» **Your task**: In the records below, begin at the line that has "ATOM 83 O O" and stop after the line that has "ATOM 109 C C"; quote those lines verbatim and nothing more.

» **Input for this task**:

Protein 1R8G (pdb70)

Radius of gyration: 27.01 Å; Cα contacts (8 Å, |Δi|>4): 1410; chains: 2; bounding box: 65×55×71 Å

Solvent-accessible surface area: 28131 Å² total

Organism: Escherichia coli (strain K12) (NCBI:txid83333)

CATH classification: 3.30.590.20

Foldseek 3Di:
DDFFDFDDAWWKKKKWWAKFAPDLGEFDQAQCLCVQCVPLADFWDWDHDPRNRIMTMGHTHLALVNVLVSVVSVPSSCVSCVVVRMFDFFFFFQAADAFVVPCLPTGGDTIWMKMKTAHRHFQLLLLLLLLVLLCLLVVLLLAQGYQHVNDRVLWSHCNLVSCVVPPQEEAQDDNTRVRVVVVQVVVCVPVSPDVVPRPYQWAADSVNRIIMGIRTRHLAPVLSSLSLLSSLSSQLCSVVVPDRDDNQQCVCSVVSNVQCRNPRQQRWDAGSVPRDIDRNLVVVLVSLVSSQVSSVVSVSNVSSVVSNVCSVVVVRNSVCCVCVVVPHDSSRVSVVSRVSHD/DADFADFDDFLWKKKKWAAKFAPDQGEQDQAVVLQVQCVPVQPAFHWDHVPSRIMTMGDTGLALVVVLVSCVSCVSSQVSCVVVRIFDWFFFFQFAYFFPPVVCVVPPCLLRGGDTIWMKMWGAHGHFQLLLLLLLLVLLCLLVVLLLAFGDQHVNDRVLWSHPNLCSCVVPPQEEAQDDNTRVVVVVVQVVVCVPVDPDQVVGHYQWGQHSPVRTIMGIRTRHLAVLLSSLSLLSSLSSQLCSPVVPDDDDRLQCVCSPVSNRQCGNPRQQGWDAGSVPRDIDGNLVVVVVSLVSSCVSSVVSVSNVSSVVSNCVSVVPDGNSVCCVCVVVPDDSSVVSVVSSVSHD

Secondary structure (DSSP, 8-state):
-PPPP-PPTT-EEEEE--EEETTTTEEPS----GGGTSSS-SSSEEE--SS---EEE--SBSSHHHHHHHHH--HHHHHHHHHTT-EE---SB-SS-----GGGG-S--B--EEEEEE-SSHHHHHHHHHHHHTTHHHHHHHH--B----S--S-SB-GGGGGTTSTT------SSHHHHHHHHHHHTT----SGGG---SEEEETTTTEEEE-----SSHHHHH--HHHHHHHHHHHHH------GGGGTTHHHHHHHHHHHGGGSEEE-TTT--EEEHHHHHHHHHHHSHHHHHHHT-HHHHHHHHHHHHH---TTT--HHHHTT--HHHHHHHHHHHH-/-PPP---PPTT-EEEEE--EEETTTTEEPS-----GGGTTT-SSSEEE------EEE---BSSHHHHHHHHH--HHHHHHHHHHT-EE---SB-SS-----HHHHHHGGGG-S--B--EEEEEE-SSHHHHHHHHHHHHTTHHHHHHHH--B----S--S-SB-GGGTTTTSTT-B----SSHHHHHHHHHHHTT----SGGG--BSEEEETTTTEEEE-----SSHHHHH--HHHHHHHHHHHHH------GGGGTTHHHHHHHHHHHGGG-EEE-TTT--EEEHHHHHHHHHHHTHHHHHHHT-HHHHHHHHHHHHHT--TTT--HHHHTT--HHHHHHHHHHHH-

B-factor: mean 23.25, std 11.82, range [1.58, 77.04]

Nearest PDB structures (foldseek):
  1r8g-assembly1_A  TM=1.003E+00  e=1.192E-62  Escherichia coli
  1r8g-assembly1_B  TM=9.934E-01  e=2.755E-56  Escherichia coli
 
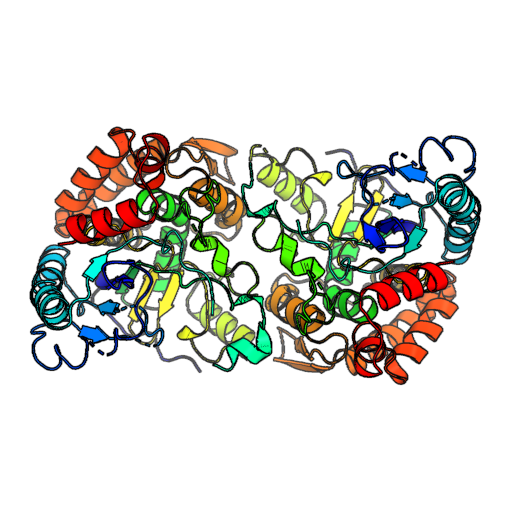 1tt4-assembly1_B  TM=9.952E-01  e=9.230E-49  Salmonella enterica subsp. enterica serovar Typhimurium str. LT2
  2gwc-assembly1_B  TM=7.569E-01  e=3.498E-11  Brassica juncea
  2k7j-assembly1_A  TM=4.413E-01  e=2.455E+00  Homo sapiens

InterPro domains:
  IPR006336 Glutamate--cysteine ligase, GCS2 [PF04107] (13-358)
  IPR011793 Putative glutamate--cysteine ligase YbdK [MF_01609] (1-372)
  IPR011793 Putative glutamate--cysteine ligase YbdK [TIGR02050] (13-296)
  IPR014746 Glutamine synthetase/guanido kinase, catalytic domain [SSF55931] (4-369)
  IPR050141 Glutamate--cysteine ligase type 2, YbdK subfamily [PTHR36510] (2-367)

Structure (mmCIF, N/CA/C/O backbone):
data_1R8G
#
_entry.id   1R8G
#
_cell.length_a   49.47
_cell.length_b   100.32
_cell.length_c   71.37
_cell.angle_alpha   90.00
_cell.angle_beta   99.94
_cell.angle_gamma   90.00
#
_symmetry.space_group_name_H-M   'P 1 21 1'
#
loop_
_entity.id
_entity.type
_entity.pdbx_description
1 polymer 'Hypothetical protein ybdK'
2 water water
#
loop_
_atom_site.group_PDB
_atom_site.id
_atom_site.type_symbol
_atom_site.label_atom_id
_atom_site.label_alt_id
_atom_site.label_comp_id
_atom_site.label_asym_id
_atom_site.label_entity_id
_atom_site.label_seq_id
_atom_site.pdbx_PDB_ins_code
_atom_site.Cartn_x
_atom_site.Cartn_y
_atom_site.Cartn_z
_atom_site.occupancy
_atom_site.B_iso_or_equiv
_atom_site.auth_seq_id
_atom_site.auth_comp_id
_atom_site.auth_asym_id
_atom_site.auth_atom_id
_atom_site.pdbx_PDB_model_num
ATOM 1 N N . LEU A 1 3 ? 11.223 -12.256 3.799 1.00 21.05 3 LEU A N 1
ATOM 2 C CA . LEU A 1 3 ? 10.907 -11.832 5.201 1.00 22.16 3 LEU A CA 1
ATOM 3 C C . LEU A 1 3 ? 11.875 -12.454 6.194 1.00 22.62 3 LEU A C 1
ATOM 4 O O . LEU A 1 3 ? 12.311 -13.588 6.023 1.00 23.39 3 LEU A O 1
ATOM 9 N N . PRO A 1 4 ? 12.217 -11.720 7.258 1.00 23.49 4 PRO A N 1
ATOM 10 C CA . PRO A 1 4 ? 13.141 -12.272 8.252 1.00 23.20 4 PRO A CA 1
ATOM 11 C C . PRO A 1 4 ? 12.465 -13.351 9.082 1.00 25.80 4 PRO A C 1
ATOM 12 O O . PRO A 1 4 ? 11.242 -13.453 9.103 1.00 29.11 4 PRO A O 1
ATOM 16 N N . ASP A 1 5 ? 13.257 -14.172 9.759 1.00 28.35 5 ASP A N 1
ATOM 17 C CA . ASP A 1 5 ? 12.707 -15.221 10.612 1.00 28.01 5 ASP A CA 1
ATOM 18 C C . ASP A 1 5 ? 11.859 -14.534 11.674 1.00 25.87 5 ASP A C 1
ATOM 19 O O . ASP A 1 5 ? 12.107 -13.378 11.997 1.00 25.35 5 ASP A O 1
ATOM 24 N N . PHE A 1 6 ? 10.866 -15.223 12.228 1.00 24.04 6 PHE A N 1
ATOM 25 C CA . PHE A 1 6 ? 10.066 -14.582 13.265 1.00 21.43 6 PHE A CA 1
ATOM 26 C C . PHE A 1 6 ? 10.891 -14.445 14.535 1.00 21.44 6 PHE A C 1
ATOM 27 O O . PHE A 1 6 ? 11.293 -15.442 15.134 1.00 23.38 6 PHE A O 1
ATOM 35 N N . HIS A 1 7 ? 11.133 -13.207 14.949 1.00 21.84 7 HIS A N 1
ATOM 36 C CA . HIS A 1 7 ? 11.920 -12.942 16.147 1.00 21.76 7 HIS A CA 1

...

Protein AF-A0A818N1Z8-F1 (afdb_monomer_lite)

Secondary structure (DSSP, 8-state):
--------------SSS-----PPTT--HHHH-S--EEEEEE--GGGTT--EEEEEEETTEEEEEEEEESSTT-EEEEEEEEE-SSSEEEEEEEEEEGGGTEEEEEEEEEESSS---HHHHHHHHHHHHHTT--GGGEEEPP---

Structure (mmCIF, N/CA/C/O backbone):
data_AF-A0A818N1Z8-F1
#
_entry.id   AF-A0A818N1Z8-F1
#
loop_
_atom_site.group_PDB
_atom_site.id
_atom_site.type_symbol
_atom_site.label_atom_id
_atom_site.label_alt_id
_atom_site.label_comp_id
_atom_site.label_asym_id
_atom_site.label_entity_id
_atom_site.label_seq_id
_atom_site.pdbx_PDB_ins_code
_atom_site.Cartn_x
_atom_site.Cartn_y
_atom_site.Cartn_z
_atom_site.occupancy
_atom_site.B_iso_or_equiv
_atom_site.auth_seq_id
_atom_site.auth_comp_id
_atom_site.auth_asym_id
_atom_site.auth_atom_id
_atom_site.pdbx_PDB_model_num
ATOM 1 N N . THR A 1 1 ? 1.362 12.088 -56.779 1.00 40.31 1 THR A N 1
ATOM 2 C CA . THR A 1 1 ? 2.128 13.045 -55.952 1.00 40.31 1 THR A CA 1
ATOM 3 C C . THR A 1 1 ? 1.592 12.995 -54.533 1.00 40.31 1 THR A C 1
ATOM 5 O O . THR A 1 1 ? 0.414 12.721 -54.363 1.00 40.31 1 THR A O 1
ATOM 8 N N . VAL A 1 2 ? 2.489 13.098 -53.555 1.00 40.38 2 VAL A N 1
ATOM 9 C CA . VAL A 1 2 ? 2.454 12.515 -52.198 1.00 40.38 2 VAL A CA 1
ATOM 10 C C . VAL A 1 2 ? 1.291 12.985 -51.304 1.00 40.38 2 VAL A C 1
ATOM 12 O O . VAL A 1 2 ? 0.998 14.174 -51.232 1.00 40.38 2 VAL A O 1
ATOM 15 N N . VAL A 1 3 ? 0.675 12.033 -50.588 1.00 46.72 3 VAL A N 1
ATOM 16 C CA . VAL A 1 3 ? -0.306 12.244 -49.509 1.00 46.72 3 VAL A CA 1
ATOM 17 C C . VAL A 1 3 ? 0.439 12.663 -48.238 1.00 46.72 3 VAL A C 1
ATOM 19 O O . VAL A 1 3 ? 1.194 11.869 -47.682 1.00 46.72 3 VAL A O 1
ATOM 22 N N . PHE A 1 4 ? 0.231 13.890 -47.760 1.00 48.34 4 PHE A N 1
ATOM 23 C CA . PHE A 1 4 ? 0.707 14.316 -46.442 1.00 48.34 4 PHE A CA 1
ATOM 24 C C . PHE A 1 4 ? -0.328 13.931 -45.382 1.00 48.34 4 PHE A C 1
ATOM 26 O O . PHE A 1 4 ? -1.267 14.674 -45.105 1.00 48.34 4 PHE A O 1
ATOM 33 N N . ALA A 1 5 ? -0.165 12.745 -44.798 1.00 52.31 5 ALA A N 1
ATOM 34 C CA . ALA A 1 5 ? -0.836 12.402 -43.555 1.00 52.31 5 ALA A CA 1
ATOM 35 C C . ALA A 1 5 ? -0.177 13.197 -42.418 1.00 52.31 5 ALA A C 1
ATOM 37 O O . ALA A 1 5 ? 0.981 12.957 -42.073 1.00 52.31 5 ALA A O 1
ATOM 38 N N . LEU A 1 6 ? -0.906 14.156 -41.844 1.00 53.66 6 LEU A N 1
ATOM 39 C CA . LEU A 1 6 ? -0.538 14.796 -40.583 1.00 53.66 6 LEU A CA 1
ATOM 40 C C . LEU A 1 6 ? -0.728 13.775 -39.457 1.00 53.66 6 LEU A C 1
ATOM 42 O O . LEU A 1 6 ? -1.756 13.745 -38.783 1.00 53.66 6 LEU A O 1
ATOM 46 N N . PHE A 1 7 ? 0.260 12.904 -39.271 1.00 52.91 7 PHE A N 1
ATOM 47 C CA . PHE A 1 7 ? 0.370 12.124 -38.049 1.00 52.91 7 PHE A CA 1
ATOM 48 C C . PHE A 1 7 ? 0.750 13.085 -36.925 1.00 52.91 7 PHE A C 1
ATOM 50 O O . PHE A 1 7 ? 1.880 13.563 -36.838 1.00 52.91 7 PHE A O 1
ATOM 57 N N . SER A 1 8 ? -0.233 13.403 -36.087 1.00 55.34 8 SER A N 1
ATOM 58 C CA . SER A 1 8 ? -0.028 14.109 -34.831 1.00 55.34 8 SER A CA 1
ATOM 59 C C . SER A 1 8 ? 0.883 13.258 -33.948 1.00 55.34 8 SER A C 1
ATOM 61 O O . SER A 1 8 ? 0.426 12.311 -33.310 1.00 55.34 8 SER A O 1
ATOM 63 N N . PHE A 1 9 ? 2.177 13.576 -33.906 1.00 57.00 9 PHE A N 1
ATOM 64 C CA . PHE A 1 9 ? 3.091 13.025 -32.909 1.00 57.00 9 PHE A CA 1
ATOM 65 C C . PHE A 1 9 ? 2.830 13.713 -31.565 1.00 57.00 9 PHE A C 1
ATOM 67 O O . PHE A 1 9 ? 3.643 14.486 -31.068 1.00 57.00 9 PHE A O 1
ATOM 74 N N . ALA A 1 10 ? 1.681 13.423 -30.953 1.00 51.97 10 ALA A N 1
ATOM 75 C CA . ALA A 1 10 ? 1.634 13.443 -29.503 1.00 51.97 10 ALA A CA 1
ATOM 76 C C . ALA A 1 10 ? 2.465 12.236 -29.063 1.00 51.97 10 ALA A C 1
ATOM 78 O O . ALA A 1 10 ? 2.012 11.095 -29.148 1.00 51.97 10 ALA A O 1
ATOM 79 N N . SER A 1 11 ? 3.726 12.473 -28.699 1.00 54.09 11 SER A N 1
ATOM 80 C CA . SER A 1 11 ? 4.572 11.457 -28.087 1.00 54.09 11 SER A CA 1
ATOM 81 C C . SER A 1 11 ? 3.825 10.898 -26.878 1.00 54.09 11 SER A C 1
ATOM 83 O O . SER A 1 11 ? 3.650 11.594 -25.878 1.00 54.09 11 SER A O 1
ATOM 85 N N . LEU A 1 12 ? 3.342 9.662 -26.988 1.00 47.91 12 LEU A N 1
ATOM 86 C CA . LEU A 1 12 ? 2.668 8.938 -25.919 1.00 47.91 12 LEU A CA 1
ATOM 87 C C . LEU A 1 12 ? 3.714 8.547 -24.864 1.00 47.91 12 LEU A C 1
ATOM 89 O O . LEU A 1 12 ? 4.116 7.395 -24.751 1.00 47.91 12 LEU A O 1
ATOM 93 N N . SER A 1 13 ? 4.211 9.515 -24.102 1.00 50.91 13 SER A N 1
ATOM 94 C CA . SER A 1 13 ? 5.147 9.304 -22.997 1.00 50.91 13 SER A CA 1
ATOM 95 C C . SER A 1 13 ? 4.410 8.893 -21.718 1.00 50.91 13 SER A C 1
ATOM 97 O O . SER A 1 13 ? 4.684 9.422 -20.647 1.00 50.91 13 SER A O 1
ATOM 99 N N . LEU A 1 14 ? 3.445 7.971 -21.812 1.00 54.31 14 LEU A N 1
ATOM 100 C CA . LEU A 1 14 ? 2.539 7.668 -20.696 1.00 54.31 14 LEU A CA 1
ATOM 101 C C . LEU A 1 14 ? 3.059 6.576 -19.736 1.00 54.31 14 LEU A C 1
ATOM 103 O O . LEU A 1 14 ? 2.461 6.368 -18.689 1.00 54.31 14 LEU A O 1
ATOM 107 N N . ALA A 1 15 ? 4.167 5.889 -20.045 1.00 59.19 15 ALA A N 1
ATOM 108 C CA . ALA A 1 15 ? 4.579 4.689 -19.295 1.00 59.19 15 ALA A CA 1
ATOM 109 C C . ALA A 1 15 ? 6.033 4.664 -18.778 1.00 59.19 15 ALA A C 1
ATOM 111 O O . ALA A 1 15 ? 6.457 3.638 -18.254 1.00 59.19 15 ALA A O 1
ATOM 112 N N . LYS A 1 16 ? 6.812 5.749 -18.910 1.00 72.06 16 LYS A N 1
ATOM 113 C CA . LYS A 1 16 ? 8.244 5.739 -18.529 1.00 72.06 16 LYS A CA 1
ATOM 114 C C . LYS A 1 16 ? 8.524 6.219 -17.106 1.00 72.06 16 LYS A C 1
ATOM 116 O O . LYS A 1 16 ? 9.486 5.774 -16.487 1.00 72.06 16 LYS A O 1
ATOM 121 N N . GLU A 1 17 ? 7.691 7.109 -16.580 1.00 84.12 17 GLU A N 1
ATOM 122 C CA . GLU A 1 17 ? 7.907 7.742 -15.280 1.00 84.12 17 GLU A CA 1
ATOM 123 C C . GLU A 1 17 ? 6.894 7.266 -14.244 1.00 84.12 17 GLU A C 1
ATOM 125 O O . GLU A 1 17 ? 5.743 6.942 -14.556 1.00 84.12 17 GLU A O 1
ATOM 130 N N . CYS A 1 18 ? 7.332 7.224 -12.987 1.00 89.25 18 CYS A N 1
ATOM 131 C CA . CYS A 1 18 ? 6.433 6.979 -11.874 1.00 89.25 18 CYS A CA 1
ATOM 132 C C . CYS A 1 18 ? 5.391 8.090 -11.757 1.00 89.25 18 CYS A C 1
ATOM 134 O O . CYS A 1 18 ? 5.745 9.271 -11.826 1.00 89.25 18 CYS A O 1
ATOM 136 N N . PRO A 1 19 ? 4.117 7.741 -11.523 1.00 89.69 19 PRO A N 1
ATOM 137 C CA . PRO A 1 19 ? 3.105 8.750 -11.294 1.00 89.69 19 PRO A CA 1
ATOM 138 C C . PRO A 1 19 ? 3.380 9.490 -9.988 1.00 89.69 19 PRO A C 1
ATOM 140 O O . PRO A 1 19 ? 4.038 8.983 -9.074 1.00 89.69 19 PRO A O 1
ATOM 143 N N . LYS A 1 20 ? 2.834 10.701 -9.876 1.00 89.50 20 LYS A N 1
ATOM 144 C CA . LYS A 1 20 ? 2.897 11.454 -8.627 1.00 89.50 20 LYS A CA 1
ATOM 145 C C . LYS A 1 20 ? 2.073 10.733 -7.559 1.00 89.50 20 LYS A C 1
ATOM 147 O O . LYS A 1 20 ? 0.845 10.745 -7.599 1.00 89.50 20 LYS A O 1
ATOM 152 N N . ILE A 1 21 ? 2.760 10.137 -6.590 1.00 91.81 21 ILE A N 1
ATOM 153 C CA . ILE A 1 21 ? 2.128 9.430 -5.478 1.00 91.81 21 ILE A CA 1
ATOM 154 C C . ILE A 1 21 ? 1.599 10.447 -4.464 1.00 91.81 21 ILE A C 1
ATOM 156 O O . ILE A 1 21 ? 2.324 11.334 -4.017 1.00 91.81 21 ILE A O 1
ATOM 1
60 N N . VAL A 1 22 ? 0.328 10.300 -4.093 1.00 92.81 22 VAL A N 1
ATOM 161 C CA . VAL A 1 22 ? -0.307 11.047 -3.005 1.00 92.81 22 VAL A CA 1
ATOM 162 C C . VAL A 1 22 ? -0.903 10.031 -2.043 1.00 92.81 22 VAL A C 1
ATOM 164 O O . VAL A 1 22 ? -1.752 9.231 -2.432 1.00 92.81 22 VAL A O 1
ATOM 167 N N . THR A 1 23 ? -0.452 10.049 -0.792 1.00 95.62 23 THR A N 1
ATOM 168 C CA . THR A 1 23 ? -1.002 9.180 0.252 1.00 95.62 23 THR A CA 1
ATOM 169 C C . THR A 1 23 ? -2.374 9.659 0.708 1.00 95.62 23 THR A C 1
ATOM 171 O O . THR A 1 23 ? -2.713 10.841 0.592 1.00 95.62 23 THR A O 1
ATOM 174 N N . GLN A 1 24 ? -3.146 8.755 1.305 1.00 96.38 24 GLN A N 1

» **Expected answer**:
ATOM 83 O O . SER A 1 11 ? 3.650 11.594 -25.878 1.00 54.09 11 SER A O 1
ATOM 85 N N . LEU A 1 12 ? 3.342 9.662 -26.988 1.00 47.91 12 LEU A N 1
ATOM 86 C CA . LEU A 1 12 ? 2.668 8.938 -25.919 1.00 47.91 12 LEU A CA 1
ATOM 87 C C . LEU A 1 12 ? 3.714 8.547 -24.864 1.00 47.91 12 LEU A C 1
ATOM 89 O O . LEU A 1 12 ? 4.116 7.395 -24.751 1.00 47.91 12 LEU A O 1
ATOM 93 N N . SER A 1 13 ? 4.211 9.515 -24.102 1.00 50.91 13 SER A N 1
ATOM 94 C CA . SER A 1 13 ? 5.147 9.304 -22.997 1.00 50.91 13 SER A CA 1
ATOM 95 C C . SER A 1 13 ? 4.410 8.893 -21.718 1.00 50.91 13 SER A C 1
ATOM 97 O O . SER A 1 13 ? 4.684 9.422 -20.647 1.00 50.91 13 SER A O 1
ATOM 99 N N . LEU A 1 14 ? 3.445 7.971 -21.812 1.00 54.31 14 LEU A N 1
ATOM 100 C CA . LEU A 1 14 ? 2.539 7.668 -20.696 1.00 54.31 14 LEU A CA 1
ATOM 101 C C . LEU A 1 14 ? 3.059 6.576 -19.736 1.00 54.31 14 LEU A C 1
ATOM 103 O O . LEU A 1 14 ? 2.461 6.368 -18.689 1.00 54.31 14 LEU A O 1
ATOM 107 N N . ALA A 1 15 ? 4.167 5.889 -20.045 1.00 59.19 15 ALA A N 1
ATOM 108 C CA . ALA A 1 15 ? 4.579 4.689 -19.295 1.00 59.19 15 ALA A CA 1
ATOM 109 C C . ALA A 1 15 ? 6.033 4.664 -18.778 1.00 59.19 15 ALA A C 1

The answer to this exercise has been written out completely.